Здесь может быть несколько подходов. Либо квотирование, то есть административная защита, либо защита финансовая. Еще вариант — мы должны «заливать» деньгами: тратить на отрасль не 5 млрд, а 50. Но это невозможно.
— Вы лично к квотированию склоняетесь?
— Я склоняюсь к тому, что без протекционизма мы не можем на равных конкурировать с Голливудом. А квотирование — действенная мера. Против него, к сожалению, синхронно выступают кинотеатры, дистрибуторы и кинопроизводители.

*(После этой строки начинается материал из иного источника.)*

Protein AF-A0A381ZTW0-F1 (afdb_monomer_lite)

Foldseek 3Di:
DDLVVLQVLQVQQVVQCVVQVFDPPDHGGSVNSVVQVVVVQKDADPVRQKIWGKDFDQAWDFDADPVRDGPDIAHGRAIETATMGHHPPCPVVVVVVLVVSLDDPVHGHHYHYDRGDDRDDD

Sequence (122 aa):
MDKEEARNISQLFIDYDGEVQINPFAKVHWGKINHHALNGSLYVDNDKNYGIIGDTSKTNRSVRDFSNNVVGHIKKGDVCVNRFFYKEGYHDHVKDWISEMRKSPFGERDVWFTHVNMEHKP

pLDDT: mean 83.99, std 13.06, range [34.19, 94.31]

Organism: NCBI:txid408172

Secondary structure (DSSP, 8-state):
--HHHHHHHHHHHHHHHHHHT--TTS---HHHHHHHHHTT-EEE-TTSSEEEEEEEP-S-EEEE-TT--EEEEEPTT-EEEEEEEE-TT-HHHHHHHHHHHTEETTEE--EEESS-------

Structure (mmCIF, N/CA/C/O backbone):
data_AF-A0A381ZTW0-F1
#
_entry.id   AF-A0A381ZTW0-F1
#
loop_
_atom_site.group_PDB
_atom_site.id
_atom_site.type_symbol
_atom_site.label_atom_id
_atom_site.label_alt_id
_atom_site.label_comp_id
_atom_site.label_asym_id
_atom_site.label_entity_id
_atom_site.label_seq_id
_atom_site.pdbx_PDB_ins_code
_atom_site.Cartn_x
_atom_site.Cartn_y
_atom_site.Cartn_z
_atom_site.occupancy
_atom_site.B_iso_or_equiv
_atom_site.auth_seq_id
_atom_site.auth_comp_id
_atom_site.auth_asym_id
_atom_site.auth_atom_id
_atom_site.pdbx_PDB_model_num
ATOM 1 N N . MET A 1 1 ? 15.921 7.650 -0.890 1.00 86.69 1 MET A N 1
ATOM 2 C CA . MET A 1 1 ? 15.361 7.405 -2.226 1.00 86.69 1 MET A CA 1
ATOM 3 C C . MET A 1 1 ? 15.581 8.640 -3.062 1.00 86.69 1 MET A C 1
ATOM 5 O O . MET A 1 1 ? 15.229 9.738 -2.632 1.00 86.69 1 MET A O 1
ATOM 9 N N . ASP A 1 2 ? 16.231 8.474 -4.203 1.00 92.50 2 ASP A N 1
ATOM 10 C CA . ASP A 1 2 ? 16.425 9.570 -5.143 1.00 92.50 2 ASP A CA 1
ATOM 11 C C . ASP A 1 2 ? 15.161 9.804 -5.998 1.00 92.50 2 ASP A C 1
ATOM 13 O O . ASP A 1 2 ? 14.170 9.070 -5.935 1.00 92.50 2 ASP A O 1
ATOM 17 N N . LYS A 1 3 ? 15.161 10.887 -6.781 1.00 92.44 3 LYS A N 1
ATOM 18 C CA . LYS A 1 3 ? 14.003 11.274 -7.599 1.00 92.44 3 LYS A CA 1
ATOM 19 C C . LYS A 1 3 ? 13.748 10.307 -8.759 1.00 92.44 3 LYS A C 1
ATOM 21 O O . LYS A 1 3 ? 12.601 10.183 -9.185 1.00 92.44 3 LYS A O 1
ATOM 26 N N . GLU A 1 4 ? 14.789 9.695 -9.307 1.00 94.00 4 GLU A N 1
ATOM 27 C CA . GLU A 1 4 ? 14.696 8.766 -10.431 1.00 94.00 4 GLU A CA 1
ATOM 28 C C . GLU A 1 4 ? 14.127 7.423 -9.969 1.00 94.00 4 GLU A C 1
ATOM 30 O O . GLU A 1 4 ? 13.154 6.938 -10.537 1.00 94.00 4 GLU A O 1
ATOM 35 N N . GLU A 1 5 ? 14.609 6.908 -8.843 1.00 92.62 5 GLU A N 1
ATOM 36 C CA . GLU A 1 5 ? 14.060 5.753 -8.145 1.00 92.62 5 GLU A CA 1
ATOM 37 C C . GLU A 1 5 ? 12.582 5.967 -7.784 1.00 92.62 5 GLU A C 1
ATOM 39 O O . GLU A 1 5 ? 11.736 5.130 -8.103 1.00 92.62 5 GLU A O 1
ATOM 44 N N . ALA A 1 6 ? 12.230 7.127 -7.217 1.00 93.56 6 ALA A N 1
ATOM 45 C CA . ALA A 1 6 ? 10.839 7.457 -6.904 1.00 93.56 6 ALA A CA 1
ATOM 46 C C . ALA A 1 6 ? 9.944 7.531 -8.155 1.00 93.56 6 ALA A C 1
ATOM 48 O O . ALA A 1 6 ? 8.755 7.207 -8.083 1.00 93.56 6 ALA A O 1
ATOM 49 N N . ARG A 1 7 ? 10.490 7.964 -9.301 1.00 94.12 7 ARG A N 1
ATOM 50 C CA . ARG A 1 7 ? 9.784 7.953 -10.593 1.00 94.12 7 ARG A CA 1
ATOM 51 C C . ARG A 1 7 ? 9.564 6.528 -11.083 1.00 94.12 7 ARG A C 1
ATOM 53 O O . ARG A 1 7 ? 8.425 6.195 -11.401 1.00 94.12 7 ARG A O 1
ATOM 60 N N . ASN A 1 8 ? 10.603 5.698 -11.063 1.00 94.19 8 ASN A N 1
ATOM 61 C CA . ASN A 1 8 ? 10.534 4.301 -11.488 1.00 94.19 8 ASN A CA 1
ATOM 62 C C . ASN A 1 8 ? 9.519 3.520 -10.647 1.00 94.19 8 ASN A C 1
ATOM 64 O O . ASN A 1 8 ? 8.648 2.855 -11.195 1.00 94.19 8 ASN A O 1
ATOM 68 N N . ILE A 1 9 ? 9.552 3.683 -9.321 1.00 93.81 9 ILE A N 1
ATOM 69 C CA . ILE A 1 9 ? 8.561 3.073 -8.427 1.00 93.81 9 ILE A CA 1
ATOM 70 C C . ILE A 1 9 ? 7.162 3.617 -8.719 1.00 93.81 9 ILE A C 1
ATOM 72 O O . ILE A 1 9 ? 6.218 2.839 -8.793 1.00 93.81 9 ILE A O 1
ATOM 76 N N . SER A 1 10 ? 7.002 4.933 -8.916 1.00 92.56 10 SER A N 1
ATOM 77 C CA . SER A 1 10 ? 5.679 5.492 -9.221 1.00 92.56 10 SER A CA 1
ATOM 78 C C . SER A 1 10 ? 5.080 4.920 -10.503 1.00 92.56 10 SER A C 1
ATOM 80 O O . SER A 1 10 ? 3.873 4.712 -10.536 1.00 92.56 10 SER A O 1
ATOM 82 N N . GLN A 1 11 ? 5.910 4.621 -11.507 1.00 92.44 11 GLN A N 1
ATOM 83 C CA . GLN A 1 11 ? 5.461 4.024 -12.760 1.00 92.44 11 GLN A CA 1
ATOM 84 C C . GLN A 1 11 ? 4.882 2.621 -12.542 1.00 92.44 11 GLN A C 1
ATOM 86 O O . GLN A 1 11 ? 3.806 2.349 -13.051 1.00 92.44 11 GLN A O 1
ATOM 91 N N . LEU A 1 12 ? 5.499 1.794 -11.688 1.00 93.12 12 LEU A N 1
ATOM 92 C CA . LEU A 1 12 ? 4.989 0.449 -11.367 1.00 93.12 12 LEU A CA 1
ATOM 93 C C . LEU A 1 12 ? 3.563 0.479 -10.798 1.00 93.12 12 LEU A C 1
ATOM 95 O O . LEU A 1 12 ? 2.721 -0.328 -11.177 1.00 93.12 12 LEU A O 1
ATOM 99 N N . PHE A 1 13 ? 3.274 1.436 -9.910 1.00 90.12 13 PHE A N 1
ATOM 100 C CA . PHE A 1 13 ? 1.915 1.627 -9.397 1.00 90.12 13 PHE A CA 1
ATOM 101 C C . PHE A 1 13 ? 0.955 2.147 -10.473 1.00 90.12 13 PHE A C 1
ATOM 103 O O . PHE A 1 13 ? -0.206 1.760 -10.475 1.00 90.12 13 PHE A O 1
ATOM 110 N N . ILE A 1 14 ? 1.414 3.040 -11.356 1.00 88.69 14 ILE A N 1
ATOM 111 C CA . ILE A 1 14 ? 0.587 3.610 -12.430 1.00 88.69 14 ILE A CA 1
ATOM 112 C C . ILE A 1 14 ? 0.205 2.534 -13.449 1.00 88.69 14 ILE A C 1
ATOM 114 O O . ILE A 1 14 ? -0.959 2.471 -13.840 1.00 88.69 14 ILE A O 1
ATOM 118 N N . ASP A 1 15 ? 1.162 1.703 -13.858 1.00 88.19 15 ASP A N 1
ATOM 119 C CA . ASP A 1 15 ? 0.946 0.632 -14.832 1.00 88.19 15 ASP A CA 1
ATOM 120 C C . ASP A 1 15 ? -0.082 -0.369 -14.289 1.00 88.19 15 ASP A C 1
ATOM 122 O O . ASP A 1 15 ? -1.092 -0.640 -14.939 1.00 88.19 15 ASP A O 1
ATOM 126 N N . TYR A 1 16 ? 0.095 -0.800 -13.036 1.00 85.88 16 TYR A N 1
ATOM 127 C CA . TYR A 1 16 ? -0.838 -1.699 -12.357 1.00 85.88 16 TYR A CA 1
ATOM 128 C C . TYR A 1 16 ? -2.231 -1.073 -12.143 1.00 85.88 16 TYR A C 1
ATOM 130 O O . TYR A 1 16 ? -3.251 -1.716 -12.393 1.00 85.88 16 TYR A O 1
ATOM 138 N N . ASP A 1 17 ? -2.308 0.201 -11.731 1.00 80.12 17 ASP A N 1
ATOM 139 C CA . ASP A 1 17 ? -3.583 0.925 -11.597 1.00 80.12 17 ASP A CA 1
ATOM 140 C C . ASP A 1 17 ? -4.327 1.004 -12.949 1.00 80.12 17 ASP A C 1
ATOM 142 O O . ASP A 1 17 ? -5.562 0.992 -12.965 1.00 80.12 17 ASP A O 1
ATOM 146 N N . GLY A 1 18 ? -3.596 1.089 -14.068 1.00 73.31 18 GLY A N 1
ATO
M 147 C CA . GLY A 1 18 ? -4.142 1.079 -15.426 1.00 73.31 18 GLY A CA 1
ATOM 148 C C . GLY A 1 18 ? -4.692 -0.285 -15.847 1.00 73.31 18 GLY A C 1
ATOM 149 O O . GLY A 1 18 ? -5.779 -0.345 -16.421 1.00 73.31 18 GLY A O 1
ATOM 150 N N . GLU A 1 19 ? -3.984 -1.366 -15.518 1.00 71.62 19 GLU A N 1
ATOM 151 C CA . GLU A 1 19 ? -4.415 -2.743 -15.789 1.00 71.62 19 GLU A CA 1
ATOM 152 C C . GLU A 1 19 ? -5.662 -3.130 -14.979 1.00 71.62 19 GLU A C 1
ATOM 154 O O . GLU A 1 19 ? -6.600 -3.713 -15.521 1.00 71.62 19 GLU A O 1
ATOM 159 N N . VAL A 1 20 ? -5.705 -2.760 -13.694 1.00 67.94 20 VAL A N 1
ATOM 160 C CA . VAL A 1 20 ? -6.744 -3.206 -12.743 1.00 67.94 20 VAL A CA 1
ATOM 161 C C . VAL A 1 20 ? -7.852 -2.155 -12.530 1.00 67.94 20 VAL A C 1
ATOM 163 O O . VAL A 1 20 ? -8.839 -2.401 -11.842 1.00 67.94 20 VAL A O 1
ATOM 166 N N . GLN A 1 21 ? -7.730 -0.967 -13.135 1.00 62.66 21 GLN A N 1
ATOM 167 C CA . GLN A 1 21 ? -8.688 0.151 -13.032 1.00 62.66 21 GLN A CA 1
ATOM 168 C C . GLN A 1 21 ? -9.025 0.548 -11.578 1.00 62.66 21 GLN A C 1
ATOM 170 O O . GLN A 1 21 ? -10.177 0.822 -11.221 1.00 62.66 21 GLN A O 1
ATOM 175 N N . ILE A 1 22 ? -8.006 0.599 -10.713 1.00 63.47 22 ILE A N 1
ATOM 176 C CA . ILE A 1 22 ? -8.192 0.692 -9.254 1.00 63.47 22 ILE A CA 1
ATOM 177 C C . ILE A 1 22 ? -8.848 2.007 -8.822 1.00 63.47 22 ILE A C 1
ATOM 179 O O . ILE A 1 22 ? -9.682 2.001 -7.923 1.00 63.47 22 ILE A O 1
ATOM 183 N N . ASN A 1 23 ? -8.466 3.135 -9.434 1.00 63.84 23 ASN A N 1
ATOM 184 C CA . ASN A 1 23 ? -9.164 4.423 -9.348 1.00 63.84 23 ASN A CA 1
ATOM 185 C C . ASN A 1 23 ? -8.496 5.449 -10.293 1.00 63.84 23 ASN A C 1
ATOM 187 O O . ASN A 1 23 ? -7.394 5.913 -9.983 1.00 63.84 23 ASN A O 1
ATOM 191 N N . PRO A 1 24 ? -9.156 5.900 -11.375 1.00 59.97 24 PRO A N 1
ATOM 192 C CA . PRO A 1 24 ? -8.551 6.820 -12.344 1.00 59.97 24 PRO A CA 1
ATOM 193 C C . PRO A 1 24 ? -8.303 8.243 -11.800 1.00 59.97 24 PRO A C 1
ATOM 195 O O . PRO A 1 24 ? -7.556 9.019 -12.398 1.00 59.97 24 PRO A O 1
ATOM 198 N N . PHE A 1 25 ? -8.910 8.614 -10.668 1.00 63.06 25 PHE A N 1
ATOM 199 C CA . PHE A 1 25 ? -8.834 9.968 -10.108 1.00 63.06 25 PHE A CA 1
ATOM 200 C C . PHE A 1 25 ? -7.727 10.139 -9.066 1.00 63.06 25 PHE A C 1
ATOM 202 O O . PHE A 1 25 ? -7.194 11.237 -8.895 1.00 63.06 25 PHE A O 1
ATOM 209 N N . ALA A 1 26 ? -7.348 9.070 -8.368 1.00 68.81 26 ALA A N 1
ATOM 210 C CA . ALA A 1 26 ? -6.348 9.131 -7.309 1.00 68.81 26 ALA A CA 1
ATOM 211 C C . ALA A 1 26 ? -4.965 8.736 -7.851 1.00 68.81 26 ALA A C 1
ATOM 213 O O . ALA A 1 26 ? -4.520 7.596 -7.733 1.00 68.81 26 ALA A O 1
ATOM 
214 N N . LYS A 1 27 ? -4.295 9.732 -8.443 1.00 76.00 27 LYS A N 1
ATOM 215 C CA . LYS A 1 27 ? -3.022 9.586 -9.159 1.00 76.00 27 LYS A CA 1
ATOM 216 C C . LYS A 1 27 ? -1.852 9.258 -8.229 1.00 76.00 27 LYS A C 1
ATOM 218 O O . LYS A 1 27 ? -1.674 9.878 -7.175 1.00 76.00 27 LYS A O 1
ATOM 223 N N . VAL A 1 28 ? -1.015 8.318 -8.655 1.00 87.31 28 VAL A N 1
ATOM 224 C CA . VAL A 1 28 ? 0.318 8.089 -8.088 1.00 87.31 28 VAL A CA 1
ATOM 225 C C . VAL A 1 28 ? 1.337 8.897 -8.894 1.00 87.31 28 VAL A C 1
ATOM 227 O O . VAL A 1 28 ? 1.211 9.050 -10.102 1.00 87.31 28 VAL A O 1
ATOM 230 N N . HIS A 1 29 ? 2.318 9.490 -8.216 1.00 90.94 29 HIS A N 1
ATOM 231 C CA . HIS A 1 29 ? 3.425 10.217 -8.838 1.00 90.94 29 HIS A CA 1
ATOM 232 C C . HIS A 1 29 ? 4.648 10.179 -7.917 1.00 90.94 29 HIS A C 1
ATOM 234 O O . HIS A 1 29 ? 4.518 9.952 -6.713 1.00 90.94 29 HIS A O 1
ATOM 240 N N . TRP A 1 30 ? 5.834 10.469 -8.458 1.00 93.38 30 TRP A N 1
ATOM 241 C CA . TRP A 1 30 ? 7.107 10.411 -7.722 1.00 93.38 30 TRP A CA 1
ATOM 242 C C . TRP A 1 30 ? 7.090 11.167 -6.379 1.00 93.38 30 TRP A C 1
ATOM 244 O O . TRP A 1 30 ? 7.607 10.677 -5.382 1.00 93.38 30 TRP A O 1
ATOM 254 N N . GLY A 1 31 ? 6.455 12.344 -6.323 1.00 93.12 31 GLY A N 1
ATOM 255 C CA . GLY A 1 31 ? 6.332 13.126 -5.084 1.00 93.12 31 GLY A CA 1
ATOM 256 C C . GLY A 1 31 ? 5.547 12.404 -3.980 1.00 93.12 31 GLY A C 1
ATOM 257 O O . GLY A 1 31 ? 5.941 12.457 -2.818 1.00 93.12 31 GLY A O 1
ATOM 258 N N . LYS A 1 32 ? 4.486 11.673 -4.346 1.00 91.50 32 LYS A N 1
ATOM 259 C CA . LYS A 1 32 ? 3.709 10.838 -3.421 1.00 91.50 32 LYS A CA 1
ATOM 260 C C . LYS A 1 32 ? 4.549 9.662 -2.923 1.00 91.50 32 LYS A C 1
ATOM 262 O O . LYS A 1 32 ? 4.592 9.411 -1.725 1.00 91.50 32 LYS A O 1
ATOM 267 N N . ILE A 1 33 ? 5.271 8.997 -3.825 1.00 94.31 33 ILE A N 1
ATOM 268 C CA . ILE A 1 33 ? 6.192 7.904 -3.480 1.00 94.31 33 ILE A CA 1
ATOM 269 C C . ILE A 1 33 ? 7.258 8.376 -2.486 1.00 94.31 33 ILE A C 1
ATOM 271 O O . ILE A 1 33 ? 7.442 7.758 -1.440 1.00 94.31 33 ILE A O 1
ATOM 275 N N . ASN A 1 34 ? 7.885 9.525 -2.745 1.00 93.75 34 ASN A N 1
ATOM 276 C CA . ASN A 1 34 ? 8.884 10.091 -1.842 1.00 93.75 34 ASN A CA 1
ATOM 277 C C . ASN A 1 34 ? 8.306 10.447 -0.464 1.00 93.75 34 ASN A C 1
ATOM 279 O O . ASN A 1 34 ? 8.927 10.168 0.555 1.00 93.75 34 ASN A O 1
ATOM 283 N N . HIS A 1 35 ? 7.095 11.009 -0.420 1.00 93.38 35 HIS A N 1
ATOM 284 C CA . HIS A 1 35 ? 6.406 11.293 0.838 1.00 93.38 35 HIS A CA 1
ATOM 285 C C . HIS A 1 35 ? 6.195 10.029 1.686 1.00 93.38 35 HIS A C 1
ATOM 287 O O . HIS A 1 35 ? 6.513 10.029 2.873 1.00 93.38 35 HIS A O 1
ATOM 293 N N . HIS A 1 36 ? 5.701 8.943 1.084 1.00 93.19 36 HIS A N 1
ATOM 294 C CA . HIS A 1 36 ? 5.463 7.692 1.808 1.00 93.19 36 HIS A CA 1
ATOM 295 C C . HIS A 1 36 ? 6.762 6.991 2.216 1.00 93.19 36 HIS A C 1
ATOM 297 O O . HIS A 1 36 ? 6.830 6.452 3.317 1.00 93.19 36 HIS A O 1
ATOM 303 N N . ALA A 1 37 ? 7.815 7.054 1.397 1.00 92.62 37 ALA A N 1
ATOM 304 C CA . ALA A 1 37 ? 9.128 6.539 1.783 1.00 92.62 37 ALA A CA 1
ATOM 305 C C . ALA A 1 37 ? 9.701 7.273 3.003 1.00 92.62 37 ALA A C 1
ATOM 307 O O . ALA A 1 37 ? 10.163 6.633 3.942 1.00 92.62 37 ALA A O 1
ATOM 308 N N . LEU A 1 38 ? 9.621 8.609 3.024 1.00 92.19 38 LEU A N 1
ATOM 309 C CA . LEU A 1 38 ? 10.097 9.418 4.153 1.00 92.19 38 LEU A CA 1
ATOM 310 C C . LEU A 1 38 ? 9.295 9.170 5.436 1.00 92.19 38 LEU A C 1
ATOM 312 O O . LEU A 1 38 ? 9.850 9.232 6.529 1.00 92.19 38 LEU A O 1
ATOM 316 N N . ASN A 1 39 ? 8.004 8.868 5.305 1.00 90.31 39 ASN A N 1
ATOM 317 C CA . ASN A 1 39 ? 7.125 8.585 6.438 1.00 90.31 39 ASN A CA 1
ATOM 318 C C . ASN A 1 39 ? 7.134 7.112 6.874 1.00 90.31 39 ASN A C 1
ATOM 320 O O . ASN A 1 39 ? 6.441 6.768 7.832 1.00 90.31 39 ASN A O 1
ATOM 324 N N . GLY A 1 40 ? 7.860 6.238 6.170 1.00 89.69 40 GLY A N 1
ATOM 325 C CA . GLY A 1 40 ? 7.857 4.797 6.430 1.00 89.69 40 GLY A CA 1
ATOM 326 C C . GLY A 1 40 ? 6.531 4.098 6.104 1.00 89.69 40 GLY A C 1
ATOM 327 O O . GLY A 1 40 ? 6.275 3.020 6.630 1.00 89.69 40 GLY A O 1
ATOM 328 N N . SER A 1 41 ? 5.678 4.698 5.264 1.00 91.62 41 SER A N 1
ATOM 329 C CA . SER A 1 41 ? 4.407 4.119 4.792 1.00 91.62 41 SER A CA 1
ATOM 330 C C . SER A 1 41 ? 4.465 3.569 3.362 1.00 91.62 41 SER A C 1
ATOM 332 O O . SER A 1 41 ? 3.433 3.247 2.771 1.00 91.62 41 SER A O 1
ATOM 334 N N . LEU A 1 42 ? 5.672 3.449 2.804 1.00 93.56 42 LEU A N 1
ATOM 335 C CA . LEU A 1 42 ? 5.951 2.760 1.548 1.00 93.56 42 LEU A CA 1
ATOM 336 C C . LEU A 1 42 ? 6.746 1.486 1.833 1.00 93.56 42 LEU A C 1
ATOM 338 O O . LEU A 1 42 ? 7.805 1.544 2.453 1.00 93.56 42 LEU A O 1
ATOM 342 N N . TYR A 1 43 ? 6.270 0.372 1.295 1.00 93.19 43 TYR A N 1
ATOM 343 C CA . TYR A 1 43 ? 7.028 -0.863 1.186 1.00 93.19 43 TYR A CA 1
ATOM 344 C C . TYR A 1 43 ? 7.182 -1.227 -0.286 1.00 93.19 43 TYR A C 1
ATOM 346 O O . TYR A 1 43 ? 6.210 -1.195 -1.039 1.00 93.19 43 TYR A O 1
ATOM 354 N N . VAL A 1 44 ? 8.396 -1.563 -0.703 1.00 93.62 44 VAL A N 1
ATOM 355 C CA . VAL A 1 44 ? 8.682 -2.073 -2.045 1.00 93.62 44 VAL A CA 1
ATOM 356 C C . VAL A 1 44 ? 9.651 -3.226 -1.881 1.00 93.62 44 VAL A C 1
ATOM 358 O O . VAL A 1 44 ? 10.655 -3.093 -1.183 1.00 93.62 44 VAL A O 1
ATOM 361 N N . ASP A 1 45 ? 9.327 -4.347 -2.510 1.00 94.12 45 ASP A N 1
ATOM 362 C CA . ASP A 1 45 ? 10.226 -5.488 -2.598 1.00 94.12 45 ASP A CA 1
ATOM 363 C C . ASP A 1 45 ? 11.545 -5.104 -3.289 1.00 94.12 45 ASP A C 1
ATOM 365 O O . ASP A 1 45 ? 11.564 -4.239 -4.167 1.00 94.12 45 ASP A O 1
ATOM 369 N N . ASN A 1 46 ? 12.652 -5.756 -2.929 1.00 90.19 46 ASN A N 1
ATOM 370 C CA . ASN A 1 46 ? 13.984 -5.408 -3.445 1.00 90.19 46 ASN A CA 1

— Первые два игрока теряют деньги, их позиция объяснима. Но производители российских фильмов вроде бы должны вас поддерживать?
— На деле у наших кинопроизводителей зачастую в голове конфликт интересов. Как российский производитель он выступает за квотирование, но поскольку при этом еще владеет кинотеатрами, то его желание уменьшается в разы.
Производители, которые находятся вне прокатного бизнеса, просто боятся, потому что владельцы киносетей разговаривают жестко. Выступишь за квотирование, все твои фильмы с проката снимем — дома на видеоплеере будешь показывать. Поэтому в ситуации с квотированием может быть только волевое решение. Ждать, что рынок сам этого захочет и обратится к нам с мольбой, бесполезно.
— Но вы и не ждете. Действуете другими способами: релизы, например, регулируете.
— Да, осторожно и аккуратно это делаем — отечественным фильмам приоритет. Стараемся развивать сеть проката — открыли маленькую толику из запланированных в глубинке 450 современных кинозалов, к ним в следующем году добавим новые кинозалы уже в городах с населением более 100 тыс. человек. В этом году поддержали 24 кинодебюта по сравнению с тремя в прошлом году. Начиная со следующего года, планируем сделать еще более прозрачной систему финансирования Фонда кино.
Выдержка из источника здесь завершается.